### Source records

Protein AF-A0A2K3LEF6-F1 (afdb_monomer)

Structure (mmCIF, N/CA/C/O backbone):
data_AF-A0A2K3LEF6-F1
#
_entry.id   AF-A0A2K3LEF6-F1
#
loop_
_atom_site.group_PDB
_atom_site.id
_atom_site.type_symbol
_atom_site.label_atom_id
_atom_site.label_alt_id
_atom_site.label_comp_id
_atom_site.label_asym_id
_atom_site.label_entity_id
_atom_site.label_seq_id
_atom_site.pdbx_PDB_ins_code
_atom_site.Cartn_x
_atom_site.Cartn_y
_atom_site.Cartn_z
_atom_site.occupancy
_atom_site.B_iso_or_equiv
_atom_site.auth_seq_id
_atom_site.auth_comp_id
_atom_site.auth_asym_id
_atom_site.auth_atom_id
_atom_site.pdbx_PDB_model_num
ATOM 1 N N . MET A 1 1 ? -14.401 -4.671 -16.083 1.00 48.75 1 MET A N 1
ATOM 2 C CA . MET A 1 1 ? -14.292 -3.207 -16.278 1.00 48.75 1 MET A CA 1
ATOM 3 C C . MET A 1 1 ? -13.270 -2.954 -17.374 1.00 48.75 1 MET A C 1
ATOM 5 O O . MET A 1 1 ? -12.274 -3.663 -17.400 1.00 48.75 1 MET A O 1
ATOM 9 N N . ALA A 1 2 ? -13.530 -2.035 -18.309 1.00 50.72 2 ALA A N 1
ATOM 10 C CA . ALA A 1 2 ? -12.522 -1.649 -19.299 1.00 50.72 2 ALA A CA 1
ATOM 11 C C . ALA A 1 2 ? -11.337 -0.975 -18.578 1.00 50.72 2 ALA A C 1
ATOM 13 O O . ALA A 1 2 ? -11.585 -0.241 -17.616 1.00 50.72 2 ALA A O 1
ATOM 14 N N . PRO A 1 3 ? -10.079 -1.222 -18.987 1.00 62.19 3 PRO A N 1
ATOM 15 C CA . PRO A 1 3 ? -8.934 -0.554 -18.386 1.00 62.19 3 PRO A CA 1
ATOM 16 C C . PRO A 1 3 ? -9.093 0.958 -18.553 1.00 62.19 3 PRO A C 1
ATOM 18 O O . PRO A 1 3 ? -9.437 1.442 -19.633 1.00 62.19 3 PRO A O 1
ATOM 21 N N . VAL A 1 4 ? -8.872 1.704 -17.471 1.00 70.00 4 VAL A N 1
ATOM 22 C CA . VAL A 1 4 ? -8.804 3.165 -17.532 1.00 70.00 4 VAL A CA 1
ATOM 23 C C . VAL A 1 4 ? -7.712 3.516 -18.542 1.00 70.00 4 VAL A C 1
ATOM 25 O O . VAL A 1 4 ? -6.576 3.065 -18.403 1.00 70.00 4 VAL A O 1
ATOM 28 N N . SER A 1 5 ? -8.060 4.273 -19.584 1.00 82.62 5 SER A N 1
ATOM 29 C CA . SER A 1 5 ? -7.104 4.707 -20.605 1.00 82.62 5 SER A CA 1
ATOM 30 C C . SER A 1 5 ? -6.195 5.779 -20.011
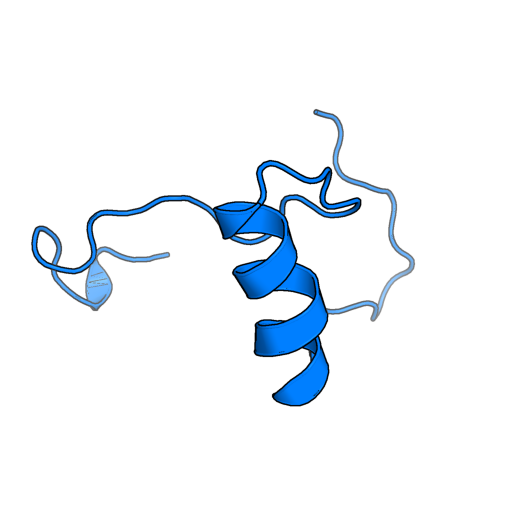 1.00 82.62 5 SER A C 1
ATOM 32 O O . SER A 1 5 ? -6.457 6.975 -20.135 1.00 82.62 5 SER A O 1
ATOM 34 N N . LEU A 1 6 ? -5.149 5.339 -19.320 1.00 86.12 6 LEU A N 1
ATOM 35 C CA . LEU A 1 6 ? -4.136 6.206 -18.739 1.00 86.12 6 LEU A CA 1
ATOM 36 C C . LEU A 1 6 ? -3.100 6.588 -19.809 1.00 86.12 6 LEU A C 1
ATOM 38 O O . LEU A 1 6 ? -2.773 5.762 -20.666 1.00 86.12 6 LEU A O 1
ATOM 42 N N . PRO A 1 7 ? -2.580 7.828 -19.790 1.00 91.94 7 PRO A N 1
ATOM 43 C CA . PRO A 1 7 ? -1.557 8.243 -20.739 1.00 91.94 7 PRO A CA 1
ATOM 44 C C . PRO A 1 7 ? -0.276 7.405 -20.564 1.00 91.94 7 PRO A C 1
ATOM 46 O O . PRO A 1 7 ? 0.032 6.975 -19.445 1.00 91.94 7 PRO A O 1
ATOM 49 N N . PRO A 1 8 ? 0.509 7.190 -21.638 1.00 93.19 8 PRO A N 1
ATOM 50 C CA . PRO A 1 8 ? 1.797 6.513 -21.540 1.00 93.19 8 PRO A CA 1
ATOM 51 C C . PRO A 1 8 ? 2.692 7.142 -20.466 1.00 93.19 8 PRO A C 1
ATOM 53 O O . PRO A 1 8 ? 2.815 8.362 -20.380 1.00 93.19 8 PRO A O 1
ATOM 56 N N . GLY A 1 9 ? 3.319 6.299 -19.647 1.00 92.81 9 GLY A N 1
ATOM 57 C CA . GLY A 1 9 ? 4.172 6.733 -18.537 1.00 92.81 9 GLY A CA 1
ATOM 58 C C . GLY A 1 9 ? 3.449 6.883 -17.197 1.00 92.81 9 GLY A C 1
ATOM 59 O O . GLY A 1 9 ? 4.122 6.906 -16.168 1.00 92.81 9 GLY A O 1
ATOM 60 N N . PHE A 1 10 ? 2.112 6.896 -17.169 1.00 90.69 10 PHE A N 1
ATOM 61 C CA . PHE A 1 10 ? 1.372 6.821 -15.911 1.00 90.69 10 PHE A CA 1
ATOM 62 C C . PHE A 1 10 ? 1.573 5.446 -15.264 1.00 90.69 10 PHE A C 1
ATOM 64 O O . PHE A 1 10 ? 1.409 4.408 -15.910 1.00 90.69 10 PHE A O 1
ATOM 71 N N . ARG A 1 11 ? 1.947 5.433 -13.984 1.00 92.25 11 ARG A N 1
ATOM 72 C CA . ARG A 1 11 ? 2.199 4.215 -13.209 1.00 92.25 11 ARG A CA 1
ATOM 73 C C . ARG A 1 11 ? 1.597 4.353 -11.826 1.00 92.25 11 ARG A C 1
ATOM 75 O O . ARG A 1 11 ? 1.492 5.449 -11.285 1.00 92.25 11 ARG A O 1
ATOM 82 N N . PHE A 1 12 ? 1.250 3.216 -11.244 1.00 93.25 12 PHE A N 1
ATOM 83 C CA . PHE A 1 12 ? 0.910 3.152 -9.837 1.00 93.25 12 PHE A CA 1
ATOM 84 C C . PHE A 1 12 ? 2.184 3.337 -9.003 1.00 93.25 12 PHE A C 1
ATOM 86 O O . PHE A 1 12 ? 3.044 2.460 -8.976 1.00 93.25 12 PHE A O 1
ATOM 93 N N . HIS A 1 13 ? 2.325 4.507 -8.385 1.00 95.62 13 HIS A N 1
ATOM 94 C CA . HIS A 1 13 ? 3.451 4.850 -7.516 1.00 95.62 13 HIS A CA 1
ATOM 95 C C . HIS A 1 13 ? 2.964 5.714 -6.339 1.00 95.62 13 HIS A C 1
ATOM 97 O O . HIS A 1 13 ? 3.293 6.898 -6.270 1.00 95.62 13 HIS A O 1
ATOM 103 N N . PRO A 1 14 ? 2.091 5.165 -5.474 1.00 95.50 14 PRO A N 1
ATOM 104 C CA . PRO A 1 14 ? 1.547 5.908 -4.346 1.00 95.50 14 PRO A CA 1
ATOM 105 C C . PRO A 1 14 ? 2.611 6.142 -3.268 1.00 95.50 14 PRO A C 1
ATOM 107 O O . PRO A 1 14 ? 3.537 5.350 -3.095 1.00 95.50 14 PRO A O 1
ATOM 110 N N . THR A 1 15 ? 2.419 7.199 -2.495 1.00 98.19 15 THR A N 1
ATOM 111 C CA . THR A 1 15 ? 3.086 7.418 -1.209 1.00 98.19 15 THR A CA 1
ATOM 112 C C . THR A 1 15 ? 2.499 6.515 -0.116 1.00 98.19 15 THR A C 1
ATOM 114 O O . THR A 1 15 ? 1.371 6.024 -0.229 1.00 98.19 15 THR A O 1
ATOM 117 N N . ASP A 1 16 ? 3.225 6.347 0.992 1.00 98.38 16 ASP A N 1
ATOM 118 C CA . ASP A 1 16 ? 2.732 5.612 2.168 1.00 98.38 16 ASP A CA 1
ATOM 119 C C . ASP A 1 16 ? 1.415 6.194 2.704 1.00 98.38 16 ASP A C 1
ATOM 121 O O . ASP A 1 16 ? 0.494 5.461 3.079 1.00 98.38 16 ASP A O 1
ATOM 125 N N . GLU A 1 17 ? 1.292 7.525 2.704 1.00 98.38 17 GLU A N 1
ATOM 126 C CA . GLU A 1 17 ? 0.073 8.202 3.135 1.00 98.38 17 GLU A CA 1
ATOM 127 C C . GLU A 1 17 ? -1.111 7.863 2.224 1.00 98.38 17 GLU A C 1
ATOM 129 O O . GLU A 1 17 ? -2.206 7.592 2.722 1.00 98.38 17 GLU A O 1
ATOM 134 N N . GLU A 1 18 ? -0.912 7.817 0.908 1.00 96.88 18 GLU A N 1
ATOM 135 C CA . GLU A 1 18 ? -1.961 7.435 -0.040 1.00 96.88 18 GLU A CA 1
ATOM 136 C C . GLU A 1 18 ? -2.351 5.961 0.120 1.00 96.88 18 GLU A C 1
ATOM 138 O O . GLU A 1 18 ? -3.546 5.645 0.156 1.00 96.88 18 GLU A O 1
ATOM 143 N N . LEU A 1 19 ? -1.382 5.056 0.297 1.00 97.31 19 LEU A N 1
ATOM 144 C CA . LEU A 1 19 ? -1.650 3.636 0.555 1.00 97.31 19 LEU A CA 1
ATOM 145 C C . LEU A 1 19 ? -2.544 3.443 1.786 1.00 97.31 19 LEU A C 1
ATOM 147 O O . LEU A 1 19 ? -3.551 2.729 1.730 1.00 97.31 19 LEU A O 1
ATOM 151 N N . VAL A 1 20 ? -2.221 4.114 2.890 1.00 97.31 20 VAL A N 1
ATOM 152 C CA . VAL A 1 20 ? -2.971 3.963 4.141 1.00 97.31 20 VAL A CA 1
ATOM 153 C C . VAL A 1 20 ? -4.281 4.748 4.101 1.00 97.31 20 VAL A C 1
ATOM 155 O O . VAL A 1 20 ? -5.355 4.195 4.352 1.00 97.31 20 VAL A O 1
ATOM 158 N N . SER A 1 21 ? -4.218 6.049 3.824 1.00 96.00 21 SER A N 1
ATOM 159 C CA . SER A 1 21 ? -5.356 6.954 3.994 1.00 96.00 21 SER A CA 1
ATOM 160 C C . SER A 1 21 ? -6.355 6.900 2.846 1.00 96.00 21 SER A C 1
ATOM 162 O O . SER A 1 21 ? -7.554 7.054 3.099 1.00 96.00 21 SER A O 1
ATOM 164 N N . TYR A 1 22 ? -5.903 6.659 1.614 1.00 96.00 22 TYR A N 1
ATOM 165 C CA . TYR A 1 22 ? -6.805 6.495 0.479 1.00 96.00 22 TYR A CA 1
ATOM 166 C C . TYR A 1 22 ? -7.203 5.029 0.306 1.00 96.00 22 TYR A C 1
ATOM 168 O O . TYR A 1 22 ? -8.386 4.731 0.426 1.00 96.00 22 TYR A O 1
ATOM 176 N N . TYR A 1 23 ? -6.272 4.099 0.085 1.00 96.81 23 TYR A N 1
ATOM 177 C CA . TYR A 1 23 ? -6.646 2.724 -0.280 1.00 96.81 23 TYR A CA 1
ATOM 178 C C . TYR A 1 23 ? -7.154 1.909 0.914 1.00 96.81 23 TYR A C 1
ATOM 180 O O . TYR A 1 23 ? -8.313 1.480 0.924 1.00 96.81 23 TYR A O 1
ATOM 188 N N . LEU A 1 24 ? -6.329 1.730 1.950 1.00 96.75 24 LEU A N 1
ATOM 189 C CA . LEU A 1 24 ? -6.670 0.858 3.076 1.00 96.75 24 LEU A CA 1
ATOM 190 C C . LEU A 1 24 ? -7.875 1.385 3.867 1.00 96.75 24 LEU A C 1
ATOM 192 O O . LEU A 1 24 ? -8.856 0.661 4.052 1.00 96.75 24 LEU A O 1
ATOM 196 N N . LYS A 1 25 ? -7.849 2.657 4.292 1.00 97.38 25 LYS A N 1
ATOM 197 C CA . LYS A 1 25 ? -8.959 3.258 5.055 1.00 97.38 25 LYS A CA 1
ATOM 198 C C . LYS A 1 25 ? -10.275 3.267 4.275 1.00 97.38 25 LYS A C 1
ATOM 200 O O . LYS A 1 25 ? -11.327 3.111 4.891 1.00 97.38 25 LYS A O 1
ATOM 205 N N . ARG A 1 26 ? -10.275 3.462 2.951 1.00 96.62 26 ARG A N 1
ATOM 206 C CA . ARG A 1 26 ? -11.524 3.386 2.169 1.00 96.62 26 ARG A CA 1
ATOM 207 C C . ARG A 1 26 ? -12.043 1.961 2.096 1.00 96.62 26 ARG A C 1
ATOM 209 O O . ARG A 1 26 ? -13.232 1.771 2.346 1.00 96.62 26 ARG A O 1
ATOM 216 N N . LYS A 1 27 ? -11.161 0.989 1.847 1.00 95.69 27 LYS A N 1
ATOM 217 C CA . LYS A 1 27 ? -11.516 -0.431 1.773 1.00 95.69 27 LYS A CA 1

--

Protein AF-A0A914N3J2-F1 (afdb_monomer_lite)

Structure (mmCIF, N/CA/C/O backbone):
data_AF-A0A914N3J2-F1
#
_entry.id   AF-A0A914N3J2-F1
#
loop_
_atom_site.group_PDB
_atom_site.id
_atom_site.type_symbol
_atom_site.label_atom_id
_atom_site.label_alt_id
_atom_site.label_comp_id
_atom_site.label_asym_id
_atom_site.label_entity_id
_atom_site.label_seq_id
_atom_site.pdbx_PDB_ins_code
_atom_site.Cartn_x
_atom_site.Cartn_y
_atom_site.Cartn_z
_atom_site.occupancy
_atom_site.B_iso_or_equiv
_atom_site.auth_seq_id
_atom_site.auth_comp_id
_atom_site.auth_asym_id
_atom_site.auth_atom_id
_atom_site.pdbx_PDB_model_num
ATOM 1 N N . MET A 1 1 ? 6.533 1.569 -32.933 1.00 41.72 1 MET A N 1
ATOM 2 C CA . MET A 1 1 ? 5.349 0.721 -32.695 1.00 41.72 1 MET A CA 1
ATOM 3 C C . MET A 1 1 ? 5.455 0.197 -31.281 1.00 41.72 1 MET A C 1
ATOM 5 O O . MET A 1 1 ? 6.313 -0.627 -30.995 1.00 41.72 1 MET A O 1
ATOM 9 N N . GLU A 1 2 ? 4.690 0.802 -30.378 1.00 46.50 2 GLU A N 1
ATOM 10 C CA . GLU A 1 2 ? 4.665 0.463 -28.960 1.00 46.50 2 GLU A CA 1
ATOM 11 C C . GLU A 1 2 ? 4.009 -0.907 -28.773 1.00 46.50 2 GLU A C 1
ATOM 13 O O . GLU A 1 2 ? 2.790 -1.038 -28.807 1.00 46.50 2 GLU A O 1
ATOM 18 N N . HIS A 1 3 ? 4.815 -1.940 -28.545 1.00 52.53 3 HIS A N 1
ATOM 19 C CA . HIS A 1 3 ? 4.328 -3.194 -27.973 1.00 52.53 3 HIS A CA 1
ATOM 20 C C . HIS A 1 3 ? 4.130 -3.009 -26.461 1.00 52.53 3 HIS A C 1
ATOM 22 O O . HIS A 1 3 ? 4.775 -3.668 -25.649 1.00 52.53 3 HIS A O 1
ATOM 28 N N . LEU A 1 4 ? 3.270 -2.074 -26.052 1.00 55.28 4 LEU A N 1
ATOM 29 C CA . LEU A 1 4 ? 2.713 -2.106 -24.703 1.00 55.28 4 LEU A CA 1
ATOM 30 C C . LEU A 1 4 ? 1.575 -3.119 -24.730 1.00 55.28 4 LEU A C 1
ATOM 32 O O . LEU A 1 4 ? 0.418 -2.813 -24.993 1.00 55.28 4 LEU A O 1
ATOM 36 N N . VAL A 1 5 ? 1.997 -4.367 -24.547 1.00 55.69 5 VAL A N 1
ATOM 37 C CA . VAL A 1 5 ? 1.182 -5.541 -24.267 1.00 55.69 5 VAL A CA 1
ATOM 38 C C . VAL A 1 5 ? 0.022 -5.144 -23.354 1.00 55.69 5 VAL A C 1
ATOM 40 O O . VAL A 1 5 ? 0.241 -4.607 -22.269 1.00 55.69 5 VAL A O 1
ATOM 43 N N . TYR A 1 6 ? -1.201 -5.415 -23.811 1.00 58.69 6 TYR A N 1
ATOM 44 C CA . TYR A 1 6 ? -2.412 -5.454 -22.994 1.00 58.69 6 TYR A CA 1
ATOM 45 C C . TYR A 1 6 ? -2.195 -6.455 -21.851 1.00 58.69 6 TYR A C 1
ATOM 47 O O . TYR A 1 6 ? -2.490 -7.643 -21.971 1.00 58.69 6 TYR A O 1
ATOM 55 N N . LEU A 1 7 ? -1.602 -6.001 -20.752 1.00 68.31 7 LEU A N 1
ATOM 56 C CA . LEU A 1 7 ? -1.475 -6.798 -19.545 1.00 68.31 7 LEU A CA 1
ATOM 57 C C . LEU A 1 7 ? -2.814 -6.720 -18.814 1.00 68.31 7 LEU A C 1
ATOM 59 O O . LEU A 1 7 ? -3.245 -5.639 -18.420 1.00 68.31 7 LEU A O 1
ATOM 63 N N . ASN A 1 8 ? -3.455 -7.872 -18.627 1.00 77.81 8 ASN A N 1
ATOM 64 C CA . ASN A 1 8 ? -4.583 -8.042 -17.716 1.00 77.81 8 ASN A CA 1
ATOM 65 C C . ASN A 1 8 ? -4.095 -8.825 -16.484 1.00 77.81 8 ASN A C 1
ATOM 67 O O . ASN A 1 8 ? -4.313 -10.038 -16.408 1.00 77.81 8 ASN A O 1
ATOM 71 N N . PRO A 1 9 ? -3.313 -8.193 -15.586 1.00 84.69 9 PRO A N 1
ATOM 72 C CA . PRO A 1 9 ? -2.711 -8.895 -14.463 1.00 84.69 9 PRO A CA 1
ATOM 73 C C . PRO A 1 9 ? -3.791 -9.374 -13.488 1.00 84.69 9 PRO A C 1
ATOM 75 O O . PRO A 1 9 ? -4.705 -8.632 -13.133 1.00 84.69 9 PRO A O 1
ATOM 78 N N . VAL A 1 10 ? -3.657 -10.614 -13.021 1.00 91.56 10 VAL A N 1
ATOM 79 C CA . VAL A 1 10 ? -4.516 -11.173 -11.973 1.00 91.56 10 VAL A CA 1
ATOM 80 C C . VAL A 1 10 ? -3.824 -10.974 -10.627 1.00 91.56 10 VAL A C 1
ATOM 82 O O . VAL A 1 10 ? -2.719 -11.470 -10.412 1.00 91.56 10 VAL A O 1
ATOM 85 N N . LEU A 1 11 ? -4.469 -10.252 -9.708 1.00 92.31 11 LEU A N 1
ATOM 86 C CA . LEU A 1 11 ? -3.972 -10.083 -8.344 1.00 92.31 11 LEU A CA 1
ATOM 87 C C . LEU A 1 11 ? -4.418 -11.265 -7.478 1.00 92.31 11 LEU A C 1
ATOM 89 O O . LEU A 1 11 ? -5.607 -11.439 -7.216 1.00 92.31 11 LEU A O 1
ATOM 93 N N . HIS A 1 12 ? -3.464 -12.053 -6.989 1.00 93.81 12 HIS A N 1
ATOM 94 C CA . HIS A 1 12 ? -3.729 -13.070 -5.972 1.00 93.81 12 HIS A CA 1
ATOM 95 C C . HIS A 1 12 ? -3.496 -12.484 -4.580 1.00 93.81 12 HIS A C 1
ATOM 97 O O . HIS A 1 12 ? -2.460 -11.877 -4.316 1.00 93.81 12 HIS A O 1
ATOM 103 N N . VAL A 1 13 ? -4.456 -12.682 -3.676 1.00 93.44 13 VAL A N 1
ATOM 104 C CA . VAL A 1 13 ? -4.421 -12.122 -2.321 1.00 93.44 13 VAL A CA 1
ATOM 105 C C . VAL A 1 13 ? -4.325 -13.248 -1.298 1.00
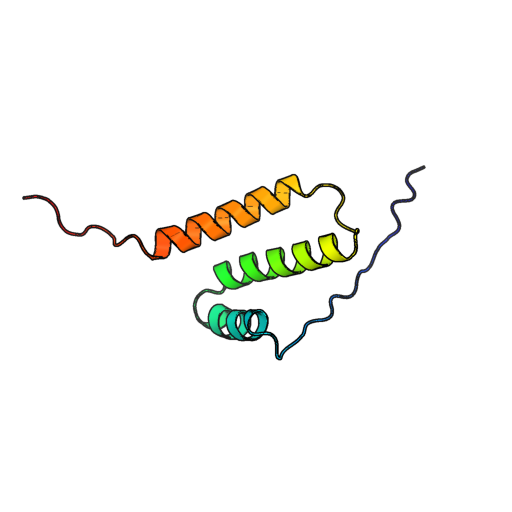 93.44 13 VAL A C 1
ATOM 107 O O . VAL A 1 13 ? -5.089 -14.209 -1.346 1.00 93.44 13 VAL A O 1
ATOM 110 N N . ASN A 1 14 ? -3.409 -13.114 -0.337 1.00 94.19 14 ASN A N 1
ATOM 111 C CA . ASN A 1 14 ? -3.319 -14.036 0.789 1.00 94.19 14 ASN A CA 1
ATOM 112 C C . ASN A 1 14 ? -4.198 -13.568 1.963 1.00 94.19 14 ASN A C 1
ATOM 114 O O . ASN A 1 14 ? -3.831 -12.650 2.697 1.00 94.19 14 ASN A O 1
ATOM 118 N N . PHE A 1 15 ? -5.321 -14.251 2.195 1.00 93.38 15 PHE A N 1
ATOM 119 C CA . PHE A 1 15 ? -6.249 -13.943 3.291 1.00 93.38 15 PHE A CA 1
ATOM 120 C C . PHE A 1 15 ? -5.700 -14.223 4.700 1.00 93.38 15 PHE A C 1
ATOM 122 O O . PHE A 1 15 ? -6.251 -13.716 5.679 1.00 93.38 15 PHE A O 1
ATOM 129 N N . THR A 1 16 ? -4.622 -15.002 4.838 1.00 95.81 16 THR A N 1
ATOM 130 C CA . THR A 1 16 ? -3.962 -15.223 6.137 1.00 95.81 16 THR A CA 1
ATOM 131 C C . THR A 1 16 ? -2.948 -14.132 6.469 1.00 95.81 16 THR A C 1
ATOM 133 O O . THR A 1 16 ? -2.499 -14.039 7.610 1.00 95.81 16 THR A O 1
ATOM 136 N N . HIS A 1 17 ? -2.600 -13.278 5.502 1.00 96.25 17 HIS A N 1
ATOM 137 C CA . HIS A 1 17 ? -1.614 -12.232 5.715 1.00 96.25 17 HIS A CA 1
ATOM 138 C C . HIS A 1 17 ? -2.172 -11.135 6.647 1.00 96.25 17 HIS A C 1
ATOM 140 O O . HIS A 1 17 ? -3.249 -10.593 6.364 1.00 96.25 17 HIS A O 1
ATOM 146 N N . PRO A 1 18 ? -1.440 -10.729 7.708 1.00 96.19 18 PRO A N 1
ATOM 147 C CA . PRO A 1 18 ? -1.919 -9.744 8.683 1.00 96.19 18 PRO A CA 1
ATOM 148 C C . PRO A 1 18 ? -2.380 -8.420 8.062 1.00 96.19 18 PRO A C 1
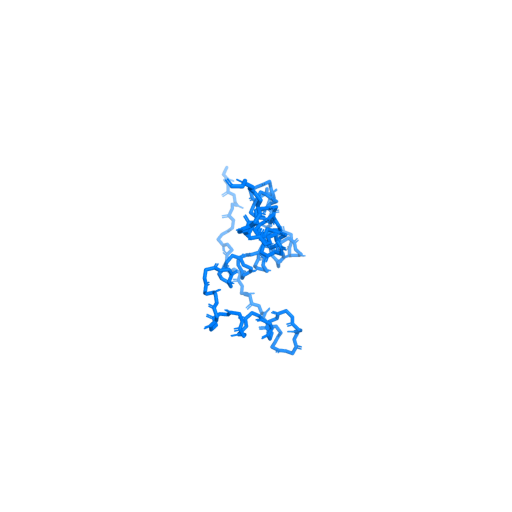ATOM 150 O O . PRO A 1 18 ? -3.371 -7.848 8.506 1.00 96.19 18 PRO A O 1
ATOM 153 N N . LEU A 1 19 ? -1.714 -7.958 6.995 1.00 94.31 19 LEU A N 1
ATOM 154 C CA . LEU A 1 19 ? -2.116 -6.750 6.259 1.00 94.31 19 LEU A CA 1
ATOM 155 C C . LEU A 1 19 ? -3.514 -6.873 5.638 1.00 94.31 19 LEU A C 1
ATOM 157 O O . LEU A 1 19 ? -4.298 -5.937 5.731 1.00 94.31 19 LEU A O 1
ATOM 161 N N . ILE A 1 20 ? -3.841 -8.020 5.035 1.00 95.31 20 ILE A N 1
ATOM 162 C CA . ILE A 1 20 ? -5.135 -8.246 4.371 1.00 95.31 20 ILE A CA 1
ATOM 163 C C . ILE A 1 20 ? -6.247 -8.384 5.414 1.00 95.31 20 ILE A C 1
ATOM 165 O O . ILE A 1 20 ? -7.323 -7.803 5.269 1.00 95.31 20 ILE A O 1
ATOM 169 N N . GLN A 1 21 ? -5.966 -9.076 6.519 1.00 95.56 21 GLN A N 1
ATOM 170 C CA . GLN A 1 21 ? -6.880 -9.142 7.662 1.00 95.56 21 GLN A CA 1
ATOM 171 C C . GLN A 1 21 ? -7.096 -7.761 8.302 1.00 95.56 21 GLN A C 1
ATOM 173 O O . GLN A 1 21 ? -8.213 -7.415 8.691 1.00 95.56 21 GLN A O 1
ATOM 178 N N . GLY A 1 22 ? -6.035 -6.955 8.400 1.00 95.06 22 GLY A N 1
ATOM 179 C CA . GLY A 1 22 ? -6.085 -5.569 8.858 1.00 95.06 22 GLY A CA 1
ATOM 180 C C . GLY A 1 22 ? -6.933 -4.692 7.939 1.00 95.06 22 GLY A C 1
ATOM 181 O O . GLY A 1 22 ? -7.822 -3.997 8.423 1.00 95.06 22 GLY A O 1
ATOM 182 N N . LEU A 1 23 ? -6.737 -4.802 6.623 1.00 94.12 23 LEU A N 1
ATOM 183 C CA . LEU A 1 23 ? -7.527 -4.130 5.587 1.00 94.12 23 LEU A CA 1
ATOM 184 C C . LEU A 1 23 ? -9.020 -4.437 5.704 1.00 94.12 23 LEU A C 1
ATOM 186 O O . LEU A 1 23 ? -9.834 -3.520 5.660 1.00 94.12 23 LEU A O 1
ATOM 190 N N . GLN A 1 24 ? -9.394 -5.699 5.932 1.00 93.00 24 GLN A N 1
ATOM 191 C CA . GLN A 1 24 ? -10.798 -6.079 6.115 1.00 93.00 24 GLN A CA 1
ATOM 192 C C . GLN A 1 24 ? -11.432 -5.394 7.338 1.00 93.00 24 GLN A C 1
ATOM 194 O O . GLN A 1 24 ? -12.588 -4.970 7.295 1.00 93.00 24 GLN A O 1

### Action item
A verbatim transcription is needed of the lines above, starting at the line with "ATOM 177 C CA" and ending at the line with "ATOM 205 N N", both included, and of nothing else.

### Response area
ATOM 177 C CA . TYR A 1 23 ? -6.646 2.724 -0.280 1.00 96.81 23 TYR A CA 1
ATOM 178 C C . TYR A 1 23 ? -7.154 1.909 0.914 1.00 96.81 23 TYR A C 1
ATOM 180 O O . TYR A 1 23 ? -8.313 1.480 0.924 1.00 96.81 23 TYR A O 1
ATOM 188 N N . LEU A 1 24 ? -6.329 1.730 1.950 1.00 96.75 24 LEU A N 1
ATOM 189 C CA . LEU A 1 24 ? -6.670 0.858 3.076 1.00 96.75 24 LEU A CA 1
ATOM 190 C C . LEU A 1 24 ? -7.875 1.385 3.867 1.00 96.75 24 LEU A C 1
ATOM 192 O O . LEU A 1 24 ? -8.856 0.661 4.052 1.00 96.75 24 LEU A O 1
ATOM 196 N N . LYS A 1 25 ? -7.849 2.657 4.292 1.00 97.38 25 LYS A N 1
ATOM 197 C CA . LYS A 1 25 ? -8.959 3.258 5.055 1.00 97.38 25 LYS A CA 1
ATOM 198 C C . LYS A 1 25 ? -10.275 3.267 4.275 1.00 97.38 25 LYS A C 1
ATOM 200 O O . LYS A 1 25 ? -11.327 3.111 4.891 1.00 97.38 25 LYS A O 1
ATOM 205 N N . ARG A 1 26 ? -10.275 3.462 2.951 1.00 96.62 26 ARG A N 1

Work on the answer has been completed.